══ EXERCISE MATERIAL
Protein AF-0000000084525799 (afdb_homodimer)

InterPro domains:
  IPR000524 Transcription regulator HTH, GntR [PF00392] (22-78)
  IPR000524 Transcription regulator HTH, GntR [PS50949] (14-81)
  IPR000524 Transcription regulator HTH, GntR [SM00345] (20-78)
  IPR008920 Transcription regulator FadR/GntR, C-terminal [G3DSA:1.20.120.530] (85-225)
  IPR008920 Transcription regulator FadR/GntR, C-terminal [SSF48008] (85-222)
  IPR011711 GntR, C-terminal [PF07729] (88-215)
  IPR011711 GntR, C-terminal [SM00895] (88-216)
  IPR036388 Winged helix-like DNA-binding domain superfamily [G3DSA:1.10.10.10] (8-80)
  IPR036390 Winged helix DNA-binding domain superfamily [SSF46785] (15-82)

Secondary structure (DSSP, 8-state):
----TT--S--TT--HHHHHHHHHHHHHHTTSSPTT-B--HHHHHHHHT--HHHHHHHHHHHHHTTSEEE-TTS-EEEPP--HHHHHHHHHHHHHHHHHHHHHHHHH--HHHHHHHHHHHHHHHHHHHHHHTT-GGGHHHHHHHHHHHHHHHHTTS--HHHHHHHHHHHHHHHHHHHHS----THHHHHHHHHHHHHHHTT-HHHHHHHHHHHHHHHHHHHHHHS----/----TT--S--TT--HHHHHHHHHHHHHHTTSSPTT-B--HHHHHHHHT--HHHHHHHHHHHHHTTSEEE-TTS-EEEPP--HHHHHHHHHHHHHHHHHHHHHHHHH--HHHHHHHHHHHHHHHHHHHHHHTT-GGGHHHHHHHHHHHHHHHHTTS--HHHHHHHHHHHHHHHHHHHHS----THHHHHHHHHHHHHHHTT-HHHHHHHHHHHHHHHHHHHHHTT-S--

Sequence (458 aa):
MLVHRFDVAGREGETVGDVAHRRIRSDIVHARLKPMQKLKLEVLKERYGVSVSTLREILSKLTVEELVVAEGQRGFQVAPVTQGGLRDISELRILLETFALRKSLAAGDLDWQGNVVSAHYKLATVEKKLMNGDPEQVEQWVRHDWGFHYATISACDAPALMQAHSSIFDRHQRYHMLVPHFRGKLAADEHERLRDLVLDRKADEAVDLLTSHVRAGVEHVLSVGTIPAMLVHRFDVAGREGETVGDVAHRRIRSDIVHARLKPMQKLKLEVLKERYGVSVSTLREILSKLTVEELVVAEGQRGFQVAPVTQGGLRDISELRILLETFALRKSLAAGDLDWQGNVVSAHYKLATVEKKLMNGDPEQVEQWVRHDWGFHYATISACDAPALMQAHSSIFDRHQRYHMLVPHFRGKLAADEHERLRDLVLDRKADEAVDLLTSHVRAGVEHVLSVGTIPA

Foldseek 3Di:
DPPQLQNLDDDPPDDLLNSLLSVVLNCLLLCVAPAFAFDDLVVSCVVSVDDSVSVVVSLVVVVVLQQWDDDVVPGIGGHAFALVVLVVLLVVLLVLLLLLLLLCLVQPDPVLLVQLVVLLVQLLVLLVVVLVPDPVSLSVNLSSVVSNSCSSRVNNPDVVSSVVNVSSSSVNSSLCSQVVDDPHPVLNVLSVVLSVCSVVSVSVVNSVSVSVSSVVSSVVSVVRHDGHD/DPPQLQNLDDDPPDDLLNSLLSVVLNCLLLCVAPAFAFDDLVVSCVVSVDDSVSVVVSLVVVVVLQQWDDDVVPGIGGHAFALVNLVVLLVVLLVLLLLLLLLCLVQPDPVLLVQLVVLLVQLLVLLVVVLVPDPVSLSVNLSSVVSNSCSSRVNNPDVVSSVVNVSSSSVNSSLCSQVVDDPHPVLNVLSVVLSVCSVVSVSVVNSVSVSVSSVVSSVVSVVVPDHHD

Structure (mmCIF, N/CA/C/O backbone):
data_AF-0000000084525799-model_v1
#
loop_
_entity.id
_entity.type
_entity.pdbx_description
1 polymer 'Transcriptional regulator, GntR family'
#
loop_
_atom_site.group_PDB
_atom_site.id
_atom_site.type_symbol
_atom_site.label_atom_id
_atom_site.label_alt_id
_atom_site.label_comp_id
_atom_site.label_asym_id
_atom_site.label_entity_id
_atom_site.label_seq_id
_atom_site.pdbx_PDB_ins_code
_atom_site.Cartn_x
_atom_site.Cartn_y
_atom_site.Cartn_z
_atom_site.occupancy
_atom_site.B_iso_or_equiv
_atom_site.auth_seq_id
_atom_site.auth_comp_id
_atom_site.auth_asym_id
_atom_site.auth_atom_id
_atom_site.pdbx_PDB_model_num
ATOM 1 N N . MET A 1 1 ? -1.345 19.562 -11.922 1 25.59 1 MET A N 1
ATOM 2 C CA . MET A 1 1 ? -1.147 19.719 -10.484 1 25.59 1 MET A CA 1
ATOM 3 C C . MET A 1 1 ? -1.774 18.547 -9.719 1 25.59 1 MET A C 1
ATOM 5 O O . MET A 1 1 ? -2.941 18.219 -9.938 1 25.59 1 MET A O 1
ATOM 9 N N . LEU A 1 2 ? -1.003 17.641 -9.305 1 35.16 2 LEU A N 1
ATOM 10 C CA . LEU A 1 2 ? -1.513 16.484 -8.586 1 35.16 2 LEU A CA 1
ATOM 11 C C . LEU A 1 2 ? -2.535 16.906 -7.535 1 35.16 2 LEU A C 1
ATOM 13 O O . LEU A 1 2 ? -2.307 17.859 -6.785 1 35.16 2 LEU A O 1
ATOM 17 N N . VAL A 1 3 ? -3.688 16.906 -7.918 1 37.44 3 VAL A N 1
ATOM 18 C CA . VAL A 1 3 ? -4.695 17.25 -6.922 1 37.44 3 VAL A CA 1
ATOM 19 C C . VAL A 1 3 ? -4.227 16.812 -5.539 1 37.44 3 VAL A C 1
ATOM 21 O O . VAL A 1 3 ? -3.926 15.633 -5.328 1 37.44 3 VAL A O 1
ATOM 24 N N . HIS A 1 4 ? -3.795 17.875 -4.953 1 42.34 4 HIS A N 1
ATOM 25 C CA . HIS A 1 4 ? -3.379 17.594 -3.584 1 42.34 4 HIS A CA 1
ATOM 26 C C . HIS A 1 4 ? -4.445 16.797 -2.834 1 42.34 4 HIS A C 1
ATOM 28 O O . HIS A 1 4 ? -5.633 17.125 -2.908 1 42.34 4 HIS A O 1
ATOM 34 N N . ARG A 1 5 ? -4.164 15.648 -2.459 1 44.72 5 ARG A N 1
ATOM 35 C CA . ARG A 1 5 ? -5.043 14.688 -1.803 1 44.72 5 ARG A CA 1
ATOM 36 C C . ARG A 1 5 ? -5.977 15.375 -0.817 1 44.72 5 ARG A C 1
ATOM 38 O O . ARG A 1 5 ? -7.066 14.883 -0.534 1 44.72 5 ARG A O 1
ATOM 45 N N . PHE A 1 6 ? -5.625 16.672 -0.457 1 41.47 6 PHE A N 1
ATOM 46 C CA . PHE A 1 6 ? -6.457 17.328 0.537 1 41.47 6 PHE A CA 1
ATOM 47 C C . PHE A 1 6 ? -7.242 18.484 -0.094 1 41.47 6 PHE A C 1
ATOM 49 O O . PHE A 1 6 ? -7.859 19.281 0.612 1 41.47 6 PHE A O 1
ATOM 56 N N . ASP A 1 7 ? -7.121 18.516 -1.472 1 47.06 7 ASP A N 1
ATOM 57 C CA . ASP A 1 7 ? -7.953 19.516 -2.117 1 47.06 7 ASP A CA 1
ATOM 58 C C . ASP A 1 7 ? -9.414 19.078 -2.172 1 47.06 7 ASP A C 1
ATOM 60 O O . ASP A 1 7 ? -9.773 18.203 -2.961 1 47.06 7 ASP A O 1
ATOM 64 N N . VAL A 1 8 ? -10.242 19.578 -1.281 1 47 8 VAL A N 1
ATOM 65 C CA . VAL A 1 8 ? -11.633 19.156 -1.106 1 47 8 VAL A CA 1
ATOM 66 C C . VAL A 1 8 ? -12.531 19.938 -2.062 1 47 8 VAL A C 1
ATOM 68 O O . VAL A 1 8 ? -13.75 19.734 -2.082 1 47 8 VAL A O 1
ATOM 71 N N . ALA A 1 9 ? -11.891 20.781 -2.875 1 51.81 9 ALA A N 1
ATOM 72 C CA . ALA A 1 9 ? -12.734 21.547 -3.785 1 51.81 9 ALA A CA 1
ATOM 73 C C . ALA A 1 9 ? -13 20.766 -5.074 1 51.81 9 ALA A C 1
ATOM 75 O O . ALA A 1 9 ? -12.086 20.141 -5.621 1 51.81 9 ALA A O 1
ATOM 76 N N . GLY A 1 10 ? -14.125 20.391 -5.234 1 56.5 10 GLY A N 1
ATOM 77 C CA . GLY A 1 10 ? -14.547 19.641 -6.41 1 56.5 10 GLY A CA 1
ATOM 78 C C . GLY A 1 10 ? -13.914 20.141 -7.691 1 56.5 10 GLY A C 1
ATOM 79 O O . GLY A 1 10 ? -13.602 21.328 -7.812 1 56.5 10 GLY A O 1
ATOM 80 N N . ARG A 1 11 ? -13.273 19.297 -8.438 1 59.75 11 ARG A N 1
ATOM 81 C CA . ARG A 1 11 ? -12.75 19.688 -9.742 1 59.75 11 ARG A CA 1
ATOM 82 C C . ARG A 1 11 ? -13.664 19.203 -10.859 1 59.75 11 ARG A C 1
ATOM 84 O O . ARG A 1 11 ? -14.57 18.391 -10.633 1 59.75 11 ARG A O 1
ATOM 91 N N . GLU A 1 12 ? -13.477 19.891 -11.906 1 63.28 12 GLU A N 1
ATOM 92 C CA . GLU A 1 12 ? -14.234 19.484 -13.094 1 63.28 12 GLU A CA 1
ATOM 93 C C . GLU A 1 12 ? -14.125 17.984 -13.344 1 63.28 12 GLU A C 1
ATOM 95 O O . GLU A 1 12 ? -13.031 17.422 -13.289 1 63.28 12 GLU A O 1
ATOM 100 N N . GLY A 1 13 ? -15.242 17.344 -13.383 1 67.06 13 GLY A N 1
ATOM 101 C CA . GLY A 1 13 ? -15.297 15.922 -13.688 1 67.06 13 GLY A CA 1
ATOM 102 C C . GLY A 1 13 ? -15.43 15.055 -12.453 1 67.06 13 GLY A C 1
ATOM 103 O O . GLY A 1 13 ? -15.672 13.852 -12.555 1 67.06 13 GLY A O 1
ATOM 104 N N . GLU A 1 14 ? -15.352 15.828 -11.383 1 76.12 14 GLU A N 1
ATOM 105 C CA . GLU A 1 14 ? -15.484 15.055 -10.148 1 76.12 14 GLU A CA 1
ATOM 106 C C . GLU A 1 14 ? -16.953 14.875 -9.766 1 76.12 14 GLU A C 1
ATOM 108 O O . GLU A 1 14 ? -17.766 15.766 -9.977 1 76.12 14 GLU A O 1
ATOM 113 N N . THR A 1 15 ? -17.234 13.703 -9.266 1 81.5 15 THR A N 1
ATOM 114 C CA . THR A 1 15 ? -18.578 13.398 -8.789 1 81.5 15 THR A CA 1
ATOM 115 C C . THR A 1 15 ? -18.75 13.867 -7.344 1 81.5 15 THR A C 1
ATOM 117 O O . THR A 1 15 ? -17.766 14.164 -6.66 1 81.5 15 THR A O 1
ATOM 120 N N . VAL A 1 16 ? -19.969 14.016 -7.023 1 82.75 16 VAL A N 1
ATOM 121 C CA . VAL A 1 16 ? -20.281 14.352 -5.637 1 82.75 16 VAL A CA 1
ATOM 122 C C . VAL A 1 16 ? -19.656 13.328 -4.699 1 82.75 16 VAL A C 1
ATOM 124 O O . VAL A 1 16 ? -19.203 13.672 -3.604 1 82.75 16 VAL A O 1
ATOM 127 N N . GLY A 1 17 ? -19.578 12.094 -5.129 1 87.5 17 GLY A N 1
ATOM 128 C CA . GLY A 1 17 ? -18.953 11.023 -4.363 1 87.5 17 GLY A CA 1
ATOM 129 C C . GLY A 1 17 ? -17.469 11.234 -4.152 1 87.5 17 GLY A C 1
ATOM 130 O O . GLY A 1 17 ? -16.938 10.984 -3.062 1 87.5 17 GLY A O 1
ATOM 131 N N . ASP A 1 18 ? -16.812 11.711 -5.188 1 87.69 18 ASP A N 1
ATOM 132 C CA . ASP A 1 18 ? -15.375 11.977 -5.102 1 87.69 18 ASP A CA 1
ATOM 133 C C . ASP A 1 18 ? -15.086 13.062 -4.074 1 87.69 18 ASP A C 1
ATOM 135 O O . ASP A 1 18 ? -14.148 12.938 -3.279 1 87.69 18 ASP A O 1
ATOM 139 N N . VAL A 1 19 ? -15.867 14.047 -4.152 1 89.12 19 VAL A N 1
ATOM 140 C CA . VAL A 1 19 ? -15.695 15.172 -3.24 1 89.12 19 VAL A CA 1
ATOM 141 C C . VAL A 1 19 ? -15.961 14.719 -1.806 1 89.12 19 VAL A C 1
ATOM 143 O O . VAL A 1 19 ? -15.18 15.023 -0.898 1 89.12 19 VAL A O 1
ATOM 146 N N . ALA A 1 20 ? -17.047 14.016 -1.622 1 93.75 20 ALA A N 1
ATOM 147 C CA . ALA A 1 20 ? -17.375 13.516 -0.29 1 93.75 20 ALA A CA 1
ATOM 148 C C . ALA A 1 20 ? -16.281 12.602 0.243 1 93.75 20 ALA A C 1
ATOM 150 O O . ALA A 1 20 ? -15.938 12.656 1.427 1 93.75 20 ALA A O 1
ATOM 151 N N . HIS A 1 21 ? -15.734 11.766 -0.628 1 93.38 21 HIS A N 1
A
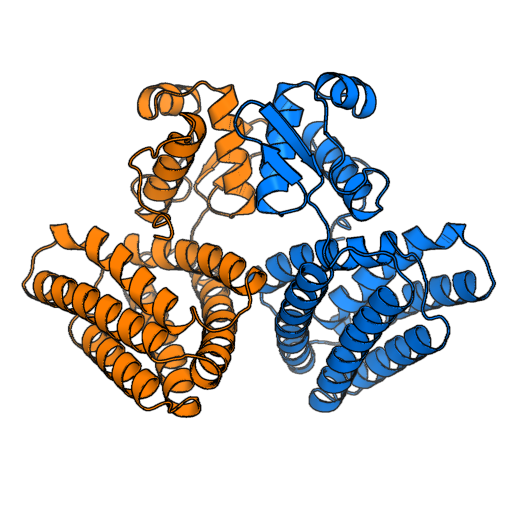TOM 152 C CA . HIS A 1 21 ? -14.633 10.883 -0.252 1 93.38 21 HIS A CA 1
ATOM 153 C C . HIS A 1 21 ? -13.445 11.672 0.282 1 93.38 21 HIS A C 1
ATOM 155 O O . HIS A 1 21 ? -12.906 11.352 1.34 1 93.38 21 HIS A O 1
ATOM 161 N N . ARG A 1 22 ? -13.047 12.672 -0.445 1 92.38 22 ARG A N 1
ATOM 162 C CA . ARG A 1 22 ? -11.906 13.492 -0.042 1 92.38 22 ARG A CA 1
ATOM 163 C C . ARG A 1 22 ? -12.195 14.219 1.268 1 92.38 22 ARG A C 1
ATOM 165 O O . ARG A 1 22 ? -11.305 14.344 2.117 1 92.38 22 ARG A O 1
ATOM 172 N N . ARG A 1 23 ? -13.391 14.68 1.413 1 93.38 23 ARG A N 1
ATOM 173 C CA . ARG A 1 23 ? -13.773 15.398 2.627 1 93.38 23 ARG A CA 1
════
### TASK TO CARRY OUT
From the listing above, the lines starting with the one that has "ATOM 106 C C" and running through the one that has "ATOM 115 C C" should be copied exactly, ends included.

### RESPONSE TO THIS TASK
ATOM 106 C C . GLU A 1 14 ? -16.953 14.875 -9.766 1 76.12 14 GLU A C 1
ATOM 108 O O . GLU A 1 14 ? -17.766 15.766 -9.977 1 76.12 14 GLU A O 1
ATOM 113 N N . THR A 1 15 ? -17.234 13.703 -9.266 1 81.5 15 THR A N 1
ATOM 114 C CA . THR A 1 15 ? -18.578 13.398 -8.789 1 81.5 15 THR A CA 1
ATOM 115 C C . THR A 1 15 ? -18.75 13.867 -7.344 1 81.5 15 THR A C 1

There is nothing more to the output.